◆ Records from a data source
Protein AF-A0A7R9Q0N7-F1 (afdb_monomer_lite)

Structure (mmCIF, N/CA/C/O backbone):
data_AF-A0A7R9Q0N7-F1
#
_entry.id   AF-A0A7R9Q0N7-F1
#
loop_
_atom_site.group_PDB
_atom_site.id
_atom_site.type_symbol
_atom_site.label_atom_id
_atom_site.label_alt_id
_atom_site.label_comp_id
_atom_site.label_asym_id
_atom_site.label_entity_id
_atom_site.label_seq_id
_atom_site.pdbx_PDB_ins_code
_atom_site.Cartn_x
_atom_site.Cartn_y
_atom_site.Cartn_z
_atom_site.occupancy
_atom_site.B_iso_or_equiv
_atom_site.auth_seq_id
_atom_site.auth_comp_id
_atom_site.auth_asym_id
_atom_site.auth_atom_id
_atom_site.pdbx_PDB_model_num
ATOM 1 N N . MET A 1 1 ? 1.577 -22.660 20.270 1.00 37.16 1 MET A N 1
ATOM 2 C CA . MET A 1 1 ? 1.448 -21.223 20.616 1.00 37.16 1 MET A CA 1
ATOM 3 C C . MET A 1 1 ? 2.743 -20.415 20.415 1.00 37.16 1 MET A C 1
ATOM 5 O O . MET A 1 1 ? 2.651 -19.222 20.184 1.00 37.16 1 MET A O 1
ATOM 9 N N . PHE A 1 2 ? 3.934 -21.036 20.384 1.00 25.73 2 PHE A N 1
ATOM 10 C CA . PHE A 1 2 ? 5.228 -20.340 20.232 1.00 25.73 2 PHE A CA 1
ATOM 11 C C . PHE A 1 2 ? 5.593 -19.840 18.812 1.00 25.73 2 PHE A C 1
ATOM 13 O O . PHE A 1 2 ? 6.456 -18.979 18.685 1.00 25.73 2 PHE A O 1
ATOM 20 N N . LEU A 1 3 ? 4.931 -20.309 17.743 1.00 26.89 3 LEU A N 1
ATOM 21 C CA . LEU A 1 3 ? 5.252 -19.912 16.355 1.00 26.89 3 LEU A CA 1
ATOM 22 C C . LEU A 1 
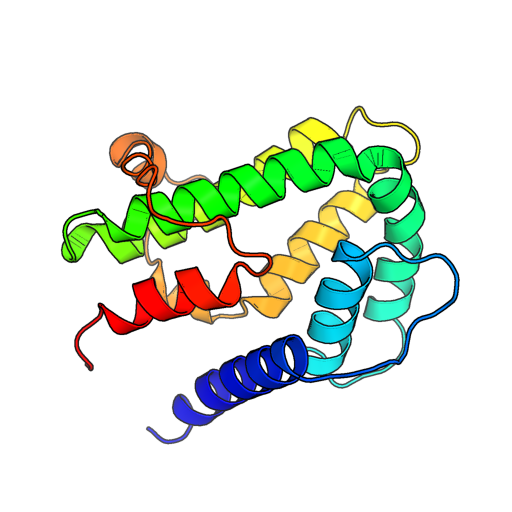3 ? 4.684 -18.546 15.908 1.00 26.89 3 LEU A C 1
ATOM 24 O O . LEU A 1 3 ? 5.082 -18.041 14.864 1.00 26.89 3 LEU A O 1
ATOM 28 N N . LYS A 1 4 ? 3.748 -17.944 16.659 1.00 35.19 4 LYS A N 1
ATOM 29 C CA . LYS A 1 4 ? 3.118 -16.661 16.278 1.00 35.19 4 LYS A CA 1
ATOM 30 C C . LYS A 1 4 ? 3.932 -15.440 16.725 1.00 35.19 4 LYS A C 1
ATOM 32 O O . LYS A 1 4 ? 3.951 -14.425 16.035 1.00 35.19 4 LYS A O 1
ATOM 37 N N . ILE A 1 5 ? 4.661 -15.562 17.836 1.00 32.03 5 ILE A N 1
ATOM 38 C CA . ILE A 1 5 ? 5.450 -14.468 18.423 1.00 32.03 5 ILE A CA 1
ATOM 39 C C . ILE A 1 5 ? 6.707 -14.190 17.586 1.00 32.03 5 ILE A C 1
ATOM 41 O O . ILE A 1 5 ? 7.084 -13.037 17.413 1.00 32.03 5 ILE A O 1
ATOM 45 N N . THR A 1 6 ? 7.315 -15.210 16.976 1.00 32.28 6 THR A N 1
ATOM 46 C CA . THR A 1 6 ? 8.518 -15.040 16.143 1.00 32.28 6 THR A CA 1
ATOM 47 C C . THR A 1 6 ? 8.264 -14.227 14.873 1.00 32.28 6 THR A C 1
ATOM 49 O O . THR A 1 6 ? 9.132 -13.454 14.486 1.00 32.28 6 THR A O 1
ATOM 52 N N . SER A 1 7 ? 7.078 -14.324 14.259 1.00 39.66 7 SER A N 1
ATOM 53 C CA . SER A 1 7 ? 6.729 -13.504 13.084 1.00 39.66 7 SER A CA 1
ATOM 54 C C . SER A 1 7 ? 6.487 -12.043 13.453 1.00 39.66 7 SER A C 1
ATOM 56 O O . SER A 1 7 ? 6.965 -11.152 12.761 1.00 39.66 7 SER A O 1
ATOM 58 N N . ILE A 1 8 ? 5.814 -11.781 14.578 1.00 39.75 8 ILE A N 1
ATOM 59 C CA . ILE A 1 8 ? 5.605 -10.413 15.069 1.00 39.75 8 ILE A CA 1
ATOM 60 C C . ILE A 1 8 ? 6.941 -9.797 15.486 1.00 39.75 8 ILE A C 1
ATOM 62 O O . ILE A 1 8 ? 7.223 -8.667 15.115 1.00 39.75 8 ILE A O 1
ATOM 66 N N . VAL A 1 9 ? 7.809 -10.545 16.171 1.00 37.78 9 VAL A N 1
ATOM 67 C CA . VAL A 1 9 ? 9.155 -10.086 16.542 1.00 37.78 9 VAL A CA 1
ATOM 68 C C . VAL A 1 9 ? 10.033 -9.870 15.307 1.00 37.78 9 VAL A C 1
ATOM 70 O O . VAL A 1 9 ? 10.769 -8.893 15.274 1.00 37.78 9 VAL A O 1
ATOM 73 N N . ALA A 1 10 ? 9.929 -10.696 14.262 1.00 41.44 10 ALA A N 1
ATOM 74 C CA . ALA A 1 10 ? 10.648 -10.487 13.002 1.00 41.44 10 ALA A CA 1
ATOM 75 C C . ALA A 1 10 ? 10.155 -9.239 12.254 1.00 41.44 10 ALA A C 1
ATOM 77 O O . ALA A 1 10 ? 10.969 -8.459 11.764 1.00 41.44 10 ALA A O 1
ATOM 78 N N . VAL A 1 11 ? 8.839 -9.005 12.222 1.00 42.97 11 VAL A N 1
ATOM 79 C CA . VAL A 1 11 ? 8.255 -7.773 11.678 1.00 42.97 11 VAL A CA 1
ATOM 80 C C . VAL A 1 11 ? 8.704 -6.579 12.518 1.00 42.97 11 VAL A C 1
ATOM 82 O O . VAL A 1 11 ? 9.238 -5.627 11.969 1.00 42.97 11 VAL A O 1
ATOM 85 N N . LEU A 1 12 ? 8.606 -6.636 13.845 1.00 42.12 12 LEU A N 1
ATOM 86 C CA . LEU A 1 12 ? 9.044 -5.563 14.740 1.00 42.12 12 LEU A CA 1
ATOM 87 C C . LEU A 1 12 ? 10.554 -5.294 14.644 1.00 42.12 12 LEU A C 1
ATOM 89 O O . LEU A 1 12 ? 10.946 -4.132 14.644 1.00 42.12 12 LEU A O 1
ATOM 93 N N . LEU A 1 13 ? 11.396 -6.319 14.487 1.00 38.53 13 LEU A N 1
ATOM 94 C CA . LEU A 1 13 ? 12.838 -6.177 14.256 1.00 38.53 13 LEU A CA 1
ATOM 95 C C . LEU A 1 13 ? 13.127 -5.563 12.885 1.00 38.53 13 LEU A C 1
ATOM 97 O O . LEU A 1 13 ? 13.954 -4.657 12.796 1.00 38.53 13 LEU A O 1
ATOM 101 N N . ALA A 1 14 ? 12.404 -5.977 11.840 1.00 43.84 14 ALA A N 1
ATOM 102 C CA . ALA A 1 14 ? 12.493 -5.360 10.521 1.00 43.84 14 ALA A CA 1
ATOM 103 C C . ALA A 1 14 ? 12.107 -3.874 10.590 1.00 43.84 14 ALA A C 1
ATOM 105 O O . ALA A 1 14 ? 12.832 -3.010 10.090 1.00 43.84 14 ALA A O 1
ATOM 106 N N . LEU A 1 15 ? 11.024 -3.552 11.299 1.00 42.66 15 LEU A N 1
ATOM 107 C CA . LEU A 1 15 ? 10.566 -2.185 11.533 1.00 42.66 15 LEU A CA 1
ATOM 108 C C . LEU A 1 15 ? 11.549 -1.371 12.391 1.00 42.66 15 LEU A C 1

◆ Aim of the task
Reproduce the records above exactly, starting with the line that contains "ATOM 97 O O" and ending with the last line.

◆ Result below
ATOM 97 O O . LEU A 1 13 ? 13.954 -4.657 12.796 1.00 38.53 13 LEU A O 1
ATOM 101 N N . ALA A 1 14 ? 12.404 -5.977 11.840 1.00 43.84 14 ALA A N 1
ATOM 102 C CA . ALA A 1 14 ? 12.493 -5.360 10.521 1.00 43.84 14 ALA A CA 1
ATOM 103 C C . ALA A 1 14 ? 12.107 -3.874 10.590 1.00 43.84 14 ALA A C 1
ATOM 105 O O . ALA A 1 14 ? 12.832 -3.010 10.090 1.00 43.84 14 ALA A O 1
ATOM 106 N N . LEU A 1 15 ? 11.024 -3.552 11.299 1.00 42.66 15 LEU A N 1
ATOM 107 C CA . LEU A 1 15 ? 10.566 -2.185 11.533 1.00 42.66 15 LEU A CA 1
ATOM 108 C C . LEU A 1 15 ? 11.549 -1.371 12.391 1.00 42.66 15 LEU A C 1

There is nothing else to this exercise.